Оценить:
 Рейтинг: 4.67

Компромат на кардинала

1 2 3 4 5 ... 12 >>
На страницу:
1 из 12
Настройки чтения
Размер шрифта
Высота строк
Поля
Компромат на кардинала
Елена Арсеньева

Более двухсот лет назад Федор, незаконный сын графа Ромадина, приехав в Рим учиться живописи, стал свидетелем страшной и постыдной тайны. Она касалась его итальянского друга Серджио и его покровителя кардинала Фарнезе. После ужасной смерти Серджио Федор уезжает в Россию с возлюбленной друга Антонеллой, выдав батюшке ее за свою жену. Желая отомстить за смерть друга, Федор написал картину, бичующую грехи кардинала Фарнезе и прочих святош. И тут случилось несчастье… убит граф Ромадин, имение продано… Федор с Антонеллой вынуждены скрываться. Им суждено расстаться навеки. И вот спустя двести лет люди очередного кардинала преследуют потомков Федора и Антонеллы, пытаясь найти и уничтожить картину…

Елена Арсеньева

Компромат на кардинала

Предки оставляют в наследство потомкам не мудрость свою, но только страсти.

    Монтескье

Пролог

ВЫХОД В ПРОМЕНАД[1 - Здесь и далее – названия фигур бальных танцев.]

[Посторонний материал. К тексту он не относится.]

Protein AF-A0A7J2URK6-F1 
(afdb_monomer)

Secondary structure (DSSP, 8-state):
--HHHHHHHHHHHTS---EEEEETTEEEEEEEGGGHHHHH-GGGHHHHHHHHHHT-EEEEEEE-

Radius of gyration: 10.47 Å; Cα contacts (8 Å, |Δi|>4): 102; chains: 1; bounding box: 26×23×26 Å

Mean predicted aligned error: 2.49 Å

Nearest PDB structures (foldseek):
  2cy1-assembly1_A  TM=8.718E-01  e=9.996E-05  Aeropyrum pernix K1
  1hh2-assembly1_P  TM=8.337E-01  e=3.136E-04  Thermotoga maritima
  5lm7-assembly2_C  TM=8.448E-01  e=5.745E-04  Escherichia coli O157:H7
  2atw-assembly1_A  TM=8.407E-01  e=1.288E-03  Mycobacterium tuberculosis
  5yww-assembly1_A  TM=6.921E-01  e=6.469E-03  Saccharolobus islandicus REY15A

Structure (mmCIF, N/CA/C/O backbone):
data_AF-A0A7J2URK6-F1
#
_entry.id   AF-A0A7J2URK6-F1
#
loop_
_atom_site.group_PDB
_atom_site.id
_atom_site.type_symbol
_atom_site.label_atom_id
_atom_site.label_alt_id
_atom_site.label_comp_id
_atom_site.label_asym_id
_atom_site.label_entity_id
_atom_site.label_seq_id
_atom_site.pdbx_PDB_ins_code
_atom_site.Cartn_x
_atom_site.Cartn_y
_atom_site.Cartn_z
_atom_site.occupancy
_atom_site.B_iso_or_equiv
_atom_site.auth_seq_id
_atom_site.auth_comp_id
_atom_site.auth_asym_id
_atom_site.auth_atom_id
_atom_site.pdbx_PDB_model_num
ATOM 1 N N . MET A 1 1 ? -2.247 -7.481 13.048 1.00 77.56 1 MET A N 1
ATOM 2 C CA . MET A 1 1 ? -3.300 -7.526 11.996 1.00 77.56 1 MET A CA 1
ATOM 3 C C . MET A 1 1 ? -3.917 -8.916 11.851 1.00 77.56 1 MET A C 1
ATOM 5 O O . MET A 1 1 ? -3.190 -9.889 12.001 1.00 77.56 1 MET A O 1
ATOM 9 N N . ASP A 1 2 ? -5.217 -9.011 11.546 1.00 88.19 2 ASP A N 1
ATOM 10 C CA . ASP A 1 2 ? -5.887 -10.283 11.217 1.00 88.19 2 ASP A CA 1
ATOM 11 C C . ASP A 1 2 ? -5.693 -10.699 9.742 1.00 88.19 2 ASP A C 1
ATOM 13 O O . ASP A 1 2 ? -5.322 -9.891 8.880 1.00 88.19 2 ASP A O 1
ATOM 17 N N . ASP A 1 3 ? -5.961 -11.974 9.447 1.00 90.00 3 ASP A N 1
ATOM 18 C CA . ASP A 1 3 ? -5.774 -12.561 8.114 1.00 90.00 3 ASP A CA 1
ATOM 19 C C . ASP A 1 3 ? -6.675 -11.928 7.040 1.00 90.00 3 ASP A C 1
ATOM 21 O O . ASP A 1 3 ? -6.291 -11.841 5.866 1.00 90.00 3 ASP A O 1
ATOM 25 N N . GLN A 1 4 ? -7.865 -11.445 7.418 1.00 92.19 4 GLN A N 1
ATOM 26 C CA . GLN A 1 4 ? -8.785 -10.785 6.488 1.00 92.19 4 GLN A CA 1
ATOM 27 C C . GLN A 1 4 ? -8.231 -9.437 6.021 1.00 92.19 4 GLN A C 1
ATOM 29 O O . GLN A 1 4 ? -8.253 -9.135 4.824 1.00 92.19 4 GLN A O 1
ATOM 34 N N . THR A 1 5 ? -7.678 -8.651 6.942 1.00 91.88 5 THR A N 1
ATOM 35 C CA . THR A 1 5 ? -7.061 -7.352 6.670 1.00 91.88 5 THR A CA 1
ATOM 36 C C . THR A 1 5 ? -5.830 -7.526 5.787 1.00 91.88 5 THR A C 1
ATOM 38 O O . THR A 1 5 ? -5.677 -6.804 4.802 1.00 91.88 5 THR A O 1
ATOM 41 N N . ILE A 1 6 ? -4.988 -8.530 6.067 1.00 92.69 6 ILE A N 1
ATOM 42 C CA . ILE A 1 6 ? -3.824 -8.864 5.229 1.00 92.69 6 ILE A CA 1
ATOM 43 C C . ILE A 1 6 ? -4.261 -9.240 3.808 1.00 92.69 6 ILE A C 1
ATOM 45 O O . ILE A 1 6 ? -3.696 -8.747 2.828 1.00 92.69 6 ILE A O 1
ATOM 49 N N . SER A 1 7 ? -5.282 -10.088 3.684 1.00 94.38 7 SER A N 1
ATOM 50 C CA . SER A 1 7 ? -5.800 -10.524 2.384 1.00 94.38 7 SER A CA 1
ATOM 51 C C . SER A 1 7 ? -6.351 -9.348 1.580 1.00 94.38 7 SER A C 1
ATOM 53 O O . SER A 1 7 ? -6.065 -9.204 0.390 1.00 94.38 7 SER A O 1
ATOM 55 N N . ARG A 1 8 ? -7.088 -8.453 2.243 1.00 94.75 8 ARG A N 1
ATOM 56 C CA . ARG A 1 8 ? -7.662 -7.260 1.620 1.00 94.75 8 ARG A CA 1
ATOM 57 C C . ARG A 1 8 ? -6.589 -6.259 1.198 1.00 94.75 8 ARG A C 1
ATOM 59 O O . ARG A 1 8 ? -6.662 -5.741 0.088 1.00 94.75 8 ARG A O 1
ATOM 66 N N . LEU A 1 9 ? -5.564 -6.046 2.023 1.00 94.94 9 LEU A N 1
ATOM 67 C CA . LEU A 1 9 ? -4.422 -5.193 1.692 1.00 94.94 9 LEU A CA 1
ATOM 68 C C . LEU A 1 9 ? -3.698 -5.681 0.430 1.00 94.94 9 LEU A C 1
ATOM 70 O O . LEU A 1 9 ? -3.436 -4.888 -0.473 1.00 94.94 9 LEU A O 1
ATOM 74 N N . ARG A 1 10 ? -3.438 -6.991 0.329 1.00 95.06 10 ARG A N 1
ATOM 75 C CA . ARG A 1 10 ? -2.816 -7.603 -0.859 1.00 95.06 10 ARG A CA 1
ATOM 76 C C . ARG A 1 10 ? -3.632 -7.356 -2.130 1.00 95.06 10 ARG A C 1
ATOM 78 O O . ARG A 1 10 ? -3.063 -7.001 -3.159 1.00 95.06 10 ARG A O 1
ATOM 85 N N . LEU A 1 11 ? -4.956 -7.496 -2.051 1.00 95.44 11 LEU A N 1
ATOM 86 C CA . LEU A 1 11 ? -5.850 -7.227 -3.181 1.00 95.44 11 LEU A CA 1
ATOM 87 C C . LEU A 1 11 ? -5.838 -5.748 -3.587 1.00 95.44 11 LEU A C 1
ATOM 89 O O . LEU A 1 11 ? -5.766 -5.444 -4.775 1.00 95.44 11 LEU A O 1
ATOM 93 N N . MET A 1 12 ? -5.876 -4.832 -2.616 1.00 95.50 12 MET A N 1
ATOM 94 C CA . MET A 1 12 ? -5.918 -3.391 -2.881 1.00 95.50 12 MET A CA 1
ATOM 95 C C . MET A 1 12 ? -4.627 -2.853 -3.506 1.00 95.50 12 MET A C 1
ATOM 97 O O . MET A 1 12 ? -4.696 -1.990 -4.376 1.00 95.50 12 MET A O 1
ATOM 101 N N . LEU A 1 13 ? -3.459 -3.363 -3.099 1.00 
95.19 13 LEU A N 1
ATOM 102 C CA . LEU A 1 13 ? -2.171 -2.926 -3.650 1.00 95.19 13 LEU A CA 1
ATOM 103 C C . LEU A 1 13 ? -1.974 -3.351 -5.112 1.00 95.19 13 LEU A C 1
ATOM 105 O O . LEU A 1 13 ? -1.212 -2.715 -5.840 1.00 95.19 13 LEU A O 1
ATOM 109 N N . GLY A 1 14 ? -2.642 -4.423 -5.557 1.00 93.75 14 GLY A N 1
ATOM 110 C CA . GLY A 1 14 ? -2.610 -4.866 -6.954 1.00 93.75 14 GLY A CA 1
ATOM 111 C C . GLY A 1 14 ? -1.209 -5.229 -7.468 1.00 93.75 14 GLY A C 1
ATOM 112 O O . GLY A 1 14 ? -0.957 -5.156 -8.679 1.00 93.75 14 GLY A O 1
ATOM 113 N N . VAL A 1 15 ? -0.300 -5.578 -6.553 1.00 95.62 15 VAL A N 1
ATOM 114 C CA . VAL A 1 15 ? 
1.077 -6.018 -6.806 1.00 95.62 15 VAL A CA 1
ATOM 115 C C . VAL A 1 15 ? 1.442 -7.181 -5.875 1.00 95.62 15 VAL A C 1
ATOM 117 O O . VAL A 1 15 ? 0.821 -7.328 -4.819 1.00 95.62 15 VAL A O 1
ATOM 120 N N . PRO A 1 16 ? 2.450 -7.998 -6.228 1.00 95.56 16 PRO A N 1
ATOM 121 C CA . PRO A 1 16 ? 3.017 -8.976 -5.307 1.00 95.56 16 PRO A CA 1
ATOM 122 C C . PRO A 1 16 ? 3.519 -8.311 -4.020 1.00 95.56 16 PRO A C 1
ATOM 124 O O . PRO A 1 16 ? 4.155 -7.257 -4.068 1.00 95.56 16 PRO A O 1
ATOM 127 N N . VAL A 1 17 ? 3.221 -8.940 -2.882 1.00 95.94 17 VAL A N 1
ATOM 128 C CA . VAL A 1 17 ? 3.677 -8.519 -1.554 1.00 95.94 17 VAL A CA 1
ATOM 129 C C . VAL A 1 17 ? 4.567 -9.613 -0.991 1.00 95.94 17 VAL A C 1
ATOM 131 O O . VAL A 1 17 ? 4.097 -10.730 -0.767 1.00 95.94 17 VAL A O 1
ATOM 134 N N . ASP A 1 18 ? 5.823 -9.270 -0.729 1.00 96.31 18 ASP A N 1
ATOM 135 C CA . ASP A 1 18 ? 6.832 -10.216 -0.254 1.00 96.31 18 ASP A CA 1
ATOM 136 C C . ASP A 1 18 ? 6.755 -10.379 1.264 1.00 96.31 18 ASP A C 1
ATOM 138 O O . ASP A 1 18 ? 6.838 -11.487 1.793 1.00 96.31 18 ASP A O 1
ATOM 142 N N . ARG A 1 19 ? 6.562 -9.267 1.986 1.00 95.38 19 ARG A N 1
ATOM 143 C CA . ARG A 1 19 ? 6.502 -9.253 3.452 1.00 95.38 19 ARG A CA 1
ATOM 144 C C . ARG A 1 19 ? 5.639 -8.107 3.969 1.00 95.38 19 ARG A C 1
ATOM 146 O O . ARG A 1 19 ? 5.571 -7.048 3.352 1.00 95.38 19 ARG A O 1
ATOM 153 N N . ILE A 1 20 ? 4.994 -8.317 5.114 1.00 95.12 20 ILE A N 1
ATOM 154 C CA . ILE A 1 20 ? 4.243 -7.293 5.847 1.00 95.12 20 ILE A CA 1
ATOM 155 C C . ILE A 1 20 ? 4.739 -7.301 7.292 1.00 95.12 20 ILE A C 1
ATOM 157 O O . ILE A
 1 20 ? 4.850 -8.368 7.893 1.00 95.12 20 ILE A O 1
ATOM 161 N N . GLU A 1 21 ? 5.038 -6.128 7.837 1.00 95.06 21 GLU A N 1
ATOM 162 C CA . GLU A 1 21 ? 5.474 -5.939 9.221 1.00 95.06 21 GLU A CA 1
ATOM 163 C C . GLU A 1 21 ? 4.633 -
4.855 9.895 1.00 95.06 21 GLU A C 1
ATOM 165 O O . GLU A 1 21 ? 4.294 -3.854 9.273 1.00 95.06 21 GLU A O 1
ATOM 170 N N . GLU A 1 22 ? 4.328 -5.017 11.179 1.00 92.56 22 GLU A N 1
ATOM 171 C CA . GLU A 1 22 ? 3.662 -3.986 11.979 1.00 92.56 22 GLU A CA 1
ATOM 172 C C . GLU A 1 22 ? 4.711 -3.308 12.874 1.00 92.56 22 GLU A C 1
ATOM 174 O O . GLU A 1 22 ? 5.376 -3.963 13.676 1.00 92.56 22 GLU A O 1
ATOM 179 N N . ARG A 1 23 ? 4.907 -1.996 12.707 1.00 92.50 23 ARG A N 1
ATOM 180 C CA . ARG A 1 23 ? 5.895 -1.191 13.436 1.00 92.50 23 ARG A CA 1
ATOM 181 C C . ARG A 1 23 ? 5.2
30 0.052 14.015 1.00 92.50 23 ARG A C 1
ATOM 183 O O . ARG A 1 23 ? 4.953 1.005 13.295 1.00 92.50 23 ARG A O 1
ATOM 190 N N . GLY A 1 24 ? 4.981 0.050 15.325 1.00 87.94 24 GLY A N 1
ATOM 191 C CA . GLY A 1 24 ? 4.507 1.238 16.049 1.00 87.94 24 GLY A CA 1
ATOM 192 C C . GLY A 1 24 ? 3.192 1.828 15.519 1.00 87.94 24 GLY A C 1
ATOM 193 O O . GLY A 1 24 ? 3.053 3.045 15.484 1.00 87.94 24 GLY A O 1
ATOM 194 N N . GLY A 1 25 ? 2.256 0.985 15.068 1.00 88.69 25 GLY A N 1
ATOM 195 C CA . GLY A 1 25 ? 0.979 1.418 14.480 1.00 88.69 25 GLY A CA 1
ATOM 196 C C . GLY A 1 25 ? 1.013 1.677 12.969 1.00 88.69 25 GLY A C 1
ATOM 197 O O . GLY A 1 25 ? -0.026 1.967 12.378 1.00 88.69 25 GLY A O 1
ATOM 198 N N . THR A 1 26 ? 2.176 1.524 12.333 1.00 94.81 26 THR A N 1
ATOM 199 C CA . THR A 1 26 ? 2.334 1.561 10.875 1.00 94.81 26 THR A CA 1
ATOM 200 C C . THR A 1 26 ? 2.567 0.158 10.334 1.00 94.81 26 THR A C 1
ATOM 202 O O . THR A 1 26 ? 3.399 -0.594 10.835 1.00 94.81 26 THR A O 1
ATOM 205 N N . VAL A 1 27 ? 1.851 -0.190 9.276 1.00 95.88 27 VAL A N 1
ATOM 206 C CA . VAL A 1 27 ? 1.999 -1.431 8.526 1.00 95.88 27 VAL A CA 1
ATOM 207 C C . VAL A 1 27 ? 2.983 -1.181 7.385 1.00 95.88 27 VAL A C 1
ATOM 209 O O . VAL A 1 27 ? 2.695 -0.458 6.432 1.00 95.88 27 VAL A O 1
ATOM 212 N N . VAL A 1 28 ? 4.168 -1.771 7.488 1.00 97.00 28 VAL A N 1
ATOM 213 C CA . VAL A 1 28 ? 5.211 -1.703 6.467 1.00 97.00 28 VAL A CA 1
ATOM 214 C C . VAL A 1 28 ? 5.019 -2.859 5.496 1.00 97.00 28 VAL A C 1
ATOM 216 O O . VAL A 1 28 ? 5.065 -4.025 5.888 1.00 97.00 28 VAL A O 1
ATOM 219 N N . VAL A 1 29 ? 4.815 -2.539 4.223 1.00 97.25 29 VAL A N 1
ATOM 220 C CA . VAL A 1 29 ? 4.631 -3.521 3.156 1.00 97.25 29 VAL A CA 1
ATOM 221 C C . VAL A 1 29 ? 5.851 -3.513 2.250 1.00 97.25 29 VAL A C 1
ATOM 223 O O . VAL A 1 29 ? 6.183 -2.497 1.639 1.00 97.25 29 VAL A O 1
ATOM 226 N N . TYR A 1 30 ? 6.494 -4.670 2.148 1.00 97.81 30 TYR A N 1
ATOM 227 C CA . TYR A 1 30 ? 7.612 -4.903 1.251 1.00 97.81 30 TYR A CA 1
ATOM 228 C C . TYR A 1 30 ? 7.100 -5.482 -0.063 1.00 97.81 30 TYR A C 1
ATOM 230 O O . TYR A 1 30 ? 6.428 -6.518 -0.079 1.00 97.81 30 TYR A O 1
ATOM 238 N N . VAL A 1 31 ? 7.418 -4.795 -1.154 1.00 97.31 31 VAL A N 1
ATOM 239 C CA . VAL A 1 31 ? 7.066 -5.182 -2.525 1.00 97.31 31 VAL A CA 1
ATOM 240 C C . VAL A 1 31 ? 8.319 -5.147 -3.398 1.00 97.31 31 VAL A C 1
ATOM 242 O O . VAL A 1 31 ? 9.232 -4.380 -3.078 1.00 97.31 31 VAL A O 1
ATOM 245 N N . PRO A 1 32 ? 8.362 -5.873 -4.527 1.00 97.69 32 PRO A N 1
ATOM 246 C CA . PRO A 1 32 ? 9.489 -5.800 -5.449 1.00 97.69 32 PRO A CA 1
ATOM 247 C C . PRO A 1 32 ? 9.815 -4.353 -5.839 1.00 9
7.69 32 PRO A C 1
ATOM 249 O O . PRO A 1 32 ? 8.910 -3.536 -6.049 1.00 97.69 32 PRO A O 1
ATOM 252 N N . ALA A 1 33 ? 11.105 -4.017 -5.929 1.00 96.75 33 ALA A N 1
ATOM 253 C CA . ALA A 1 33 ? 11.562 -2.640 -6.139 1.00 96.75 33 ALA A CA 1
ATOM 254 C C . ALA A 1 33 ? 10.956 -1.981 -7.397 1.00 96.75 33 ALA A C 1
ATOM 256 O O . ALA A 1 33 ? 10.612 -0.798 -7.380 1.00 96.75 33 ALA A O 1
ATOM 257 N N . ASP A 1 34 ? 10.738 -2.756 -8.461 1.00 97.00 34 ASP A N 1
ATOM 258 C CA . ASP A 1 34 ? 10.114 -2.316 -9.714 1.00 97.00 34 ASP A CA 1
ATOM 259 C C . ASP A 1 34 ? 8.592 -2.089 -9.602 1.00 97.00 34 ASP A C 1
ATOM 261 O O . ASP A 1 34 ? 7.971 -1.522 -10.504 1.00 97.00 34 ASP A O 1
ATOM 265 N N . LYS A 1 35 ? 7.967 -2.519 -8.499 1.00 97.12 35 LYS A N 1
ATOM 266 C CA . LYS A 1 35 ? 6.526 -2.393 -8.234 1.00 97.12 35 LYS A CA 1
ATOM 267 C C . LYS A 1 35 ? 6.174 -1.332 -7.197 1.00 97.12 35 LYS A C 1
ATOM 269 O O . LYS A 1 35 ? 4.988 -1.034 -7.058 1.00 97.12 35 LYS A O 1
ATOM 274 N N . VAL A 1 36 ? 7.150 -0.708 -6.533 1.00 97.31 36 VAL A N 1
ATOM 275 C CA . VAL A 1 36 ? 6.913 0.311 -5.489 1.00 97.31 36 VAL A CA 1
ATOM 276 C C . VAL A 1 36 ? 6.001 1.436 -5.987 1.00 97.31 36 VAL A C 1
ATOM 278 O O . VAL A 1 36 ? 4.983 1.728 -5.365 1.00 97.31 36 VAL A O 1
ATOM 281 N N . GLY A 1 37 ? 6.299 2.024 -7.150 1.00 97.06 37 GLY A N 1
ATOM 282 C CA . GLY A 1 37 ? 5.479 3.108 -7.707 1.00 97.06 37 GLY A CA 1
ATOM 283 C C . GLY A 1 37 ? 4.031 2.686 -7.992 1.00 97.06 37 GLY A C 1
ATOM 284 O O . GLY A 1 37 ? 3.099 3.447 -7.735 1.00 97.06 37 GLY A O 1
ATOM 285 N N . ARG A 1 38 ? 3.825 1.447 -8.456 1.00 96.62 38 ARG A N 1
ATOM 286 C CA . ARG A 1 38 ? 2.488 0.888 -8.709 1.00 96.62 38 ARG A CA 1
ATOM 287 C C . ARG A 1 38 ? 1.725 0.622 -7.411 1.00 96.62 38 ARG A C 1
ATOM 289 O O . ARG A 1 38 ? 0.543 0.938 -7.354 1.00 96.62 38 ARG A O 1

Россия, Нижний Новгород, село Красивое,

июнь 1780 года

«А вот сейчас ка-ак наскочить сзади, да ка-ак хватить его по башке, чтоб треснула, будто тыква!»

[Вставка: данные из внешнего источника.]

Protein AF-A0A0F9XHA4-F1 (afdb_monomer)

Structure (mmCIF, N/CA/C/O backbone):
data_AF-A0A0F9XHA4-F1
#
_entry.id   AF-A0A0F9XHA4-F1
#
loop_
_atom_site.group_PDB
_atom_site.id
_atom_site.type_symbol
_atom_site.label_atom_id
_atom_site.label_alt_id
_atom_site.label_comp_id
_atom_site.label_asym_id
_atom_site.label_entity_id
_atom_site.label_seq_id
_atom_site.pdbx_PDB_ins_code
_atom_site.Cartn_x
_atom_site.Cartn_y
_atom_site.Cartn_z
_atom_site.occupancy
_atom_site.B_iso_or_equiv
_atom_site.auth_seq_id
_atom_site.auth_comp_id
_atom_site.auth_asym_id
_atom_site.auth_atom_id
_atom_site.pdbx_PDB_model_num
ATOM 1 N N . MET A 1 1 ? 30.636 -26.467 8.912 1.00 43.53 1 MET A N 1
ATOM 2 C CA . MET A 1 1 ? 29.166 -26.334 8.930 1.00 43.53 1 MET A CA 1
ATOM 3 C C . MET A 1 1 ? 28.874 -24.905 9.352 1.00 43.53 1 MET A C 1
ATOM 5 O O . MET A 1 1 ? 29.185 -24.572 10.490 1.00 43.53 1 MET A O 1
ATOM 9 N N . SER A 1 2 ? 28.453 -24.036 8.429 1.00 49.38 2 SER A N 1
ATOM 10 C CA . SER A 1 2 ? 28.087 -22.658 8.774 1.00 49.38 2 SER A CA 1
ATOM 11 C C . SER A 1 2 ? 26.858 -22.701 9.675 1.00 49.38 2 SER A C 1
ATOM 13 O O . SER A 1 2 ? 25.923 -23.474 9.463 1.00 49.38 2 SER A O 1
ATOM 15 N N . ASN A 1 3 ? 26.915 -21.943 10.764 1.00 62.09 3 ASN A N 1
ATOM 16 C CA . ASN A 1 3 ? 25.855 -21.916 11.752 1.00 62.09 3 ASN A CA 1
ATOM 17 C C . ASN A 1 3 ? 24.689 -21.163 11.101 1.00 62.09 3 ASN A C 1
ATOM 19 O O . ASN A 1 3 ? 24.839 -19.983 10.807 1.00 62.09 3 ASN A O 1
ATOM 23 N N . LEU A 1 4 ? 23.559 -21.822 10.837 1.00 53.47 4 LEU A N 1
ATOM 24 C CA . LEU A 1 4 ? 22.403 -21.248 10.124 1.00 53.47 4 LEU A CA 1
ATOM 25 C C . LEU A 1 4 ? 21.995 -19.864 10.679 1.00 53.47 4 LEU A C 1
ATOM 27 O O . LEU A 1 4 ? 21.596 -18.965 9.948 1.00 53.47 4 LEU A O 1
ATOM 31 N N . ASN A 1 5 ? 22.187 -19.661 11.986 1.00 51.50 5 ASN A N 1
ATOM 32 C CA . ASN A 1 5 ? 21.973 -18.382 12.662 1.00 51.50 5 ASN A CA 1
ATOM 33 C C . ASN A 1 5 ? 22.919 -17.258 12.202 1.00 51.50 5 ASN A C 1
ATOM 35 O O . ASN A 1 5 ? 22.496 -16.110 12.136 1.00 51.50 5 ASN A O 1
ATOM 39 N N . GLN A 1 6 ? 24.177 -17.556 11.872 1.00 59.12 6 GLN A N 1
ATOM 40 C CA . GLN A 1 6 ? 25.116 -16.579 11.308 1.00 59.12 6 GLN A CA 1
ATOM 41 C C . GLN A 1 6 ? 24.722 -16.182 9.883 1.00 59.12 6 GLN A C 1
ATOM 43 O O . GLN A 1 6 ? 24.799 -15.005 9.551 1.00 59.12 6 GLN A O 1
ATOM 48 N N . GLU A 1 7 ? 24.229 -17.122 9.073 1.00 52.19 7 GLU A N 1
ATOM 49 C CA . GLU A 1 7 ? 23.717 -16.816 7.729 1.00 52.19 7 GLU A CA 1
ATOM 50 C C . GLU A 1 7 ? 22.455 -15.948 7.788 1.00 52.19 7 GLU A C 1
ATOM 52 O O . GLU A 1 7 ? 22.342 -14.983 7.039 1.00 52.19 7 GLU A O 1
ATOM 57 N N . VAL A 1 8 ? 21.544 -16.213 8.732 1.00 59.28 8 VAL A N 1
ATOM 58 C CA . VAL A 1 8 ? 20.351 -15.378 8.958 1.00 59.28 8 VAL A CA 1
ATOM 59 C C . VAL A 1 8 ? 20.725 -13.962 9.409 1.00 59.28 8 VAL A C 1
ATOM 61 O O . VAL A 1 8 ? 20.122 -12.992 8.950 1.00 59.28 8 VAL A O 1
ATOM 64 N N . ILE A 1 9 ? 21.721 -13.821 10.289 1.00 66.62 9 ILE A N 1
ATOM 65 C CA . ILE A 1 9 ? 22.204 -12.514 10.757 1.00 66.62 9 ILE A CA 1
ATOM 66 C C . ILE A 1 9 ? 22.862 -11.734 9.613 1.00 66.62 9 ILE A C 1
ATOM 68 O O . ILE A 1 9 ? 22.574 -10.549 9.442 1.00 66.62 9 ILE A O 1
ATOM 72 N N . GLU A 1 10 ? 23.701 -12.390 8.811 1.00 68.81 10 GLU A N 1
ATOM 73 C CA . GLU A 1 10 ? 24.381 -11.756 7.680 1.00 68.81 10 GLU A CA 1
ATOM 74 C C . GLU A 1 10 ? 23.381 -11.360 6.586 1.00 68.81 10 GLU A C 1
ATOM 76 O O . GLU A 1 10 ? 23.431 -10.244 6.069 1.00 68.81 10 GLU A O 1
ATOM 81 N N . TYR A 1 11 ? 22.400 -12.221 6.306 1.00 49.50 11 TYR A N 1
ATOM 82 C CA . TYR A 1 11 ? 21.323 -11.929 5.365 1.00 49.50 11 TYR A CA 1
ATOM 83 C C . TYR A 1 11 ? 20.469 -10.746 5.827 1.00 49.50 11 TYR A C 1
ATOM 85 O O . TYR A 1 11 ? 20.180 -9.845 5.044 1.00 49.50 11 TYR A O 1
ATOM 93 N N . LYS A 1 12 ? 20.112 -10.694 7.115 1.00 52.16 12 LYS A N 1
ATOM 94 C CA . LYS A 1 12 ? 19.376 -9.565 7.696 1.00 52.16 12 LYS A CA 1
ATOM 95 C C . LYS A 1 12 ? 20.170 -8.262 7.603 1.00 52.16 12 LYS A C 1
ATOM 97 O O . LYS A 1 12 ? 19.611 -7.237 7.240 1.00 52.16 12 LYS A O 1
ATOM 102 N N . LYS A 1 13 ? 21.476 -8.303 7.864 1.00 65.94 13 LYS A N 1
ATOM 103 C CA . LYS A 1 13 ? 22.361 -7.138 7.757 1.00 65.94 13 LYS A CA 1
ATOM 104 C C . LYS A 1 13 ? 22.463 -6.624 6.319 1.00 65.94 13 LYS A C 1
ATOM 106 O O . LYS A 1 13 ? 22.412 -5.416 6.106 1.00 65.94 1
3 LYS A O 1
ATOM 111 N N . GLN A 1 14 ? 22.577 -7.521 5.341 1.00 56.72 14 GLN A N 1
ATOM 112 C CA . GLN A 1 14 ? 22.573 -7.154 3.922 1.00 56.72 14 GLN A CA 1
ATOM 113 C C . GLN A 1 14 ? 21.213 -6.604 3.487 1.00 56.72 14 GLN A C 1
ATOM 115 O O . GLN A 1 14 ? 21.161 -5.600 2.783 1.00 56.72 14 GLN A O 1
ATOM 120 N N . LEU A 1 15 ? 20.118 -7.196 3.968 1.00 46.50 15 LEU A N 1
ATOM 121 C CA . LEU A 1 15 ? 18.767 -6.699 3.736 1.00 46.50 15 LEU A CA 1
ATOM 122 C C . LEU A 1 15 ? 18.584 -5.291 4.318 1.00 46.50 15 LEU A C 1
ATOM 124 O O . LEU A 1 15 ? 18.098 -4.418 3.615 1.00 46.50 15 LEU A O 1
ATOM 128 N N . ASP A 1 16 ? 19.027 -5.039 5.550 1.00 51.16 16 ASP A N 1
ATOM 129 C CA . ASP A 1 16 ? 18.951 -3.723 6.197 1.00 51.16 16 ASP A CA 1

Илья Петрович, задыхаясь, мчался по галерейке, стараясь ступать как можно мягче. Кровь стучала в ушах, оттого звука своих шагов он не слышал и воображал, что бежит совершенно бесшумно.

«Господи, да неужто и впрямь к ней идет, к Антонелле? – Илья Петрович придержал рукой скачущее сердце. – Ах же итальянский твой бог! Ах же матерь евонная!.. Верно отец Алексий говорил: они все враги рода человеческого, католики сии! Антонелла… чтоб тебя разорвало, утробищу распутную! Знал же, с первой минуты знал, что не к добру нам эта пришлая, не к счастью! Вот и сталось по-моему!»

Илья Петрович тяжело перевел дух и вдруг осознал: не радует его, что снова, как и всегда, он оказался прав. Да, он хорошо знает натуру человеческую, которая, увы, одинаково лжива на всем божьем свете, и незачем для понимания сего чуть не год мотаться по чужим краям, как мотался недавно воротившийся сын. Но господи ты боже мой, до чего же хотелось сейчас ошибиться! Чудилось, в жизни не ощущал он такой тоски, как в эту минуту, когда внезапно выяснилось: дивные черные очи снохи, увы, насквозь лживы, а каждое слово, произносимое ее чудными румяными устами, не что иное, как змеиный смертоносный яд. Все бы отдал за то, чтобы не оказаться правым… и старинная житейская мудрость: «Меньше знаешь – лучше спишь» – вдруг снизошла на Илью Петровича, словно божья кара.

Черт ли сорвал его нынче с постели? Черт ли внушил эту мысль: среди ночи сделать несделанное, а потом отправиться в дальний флигель, облюбованный сыном под мастерскую, и наконец-то объясниться с Федькою? Разве нельзя было нагрянуть туда еще днем – сразу, как только прибежал перепуганный Васятка и, запинаясь, путая слова, сообщил барину: Федор Ильич послали сказать, они-де картину свою не кончили, а потому не выйдут нынче ни к обеду торжественному, именинному, ни к ужину; может быть, только завтра появятся, да и то бабушка надвое сказала, об чем Федор Ильич и просили сообщить батюшке – с совершенным своим почтением.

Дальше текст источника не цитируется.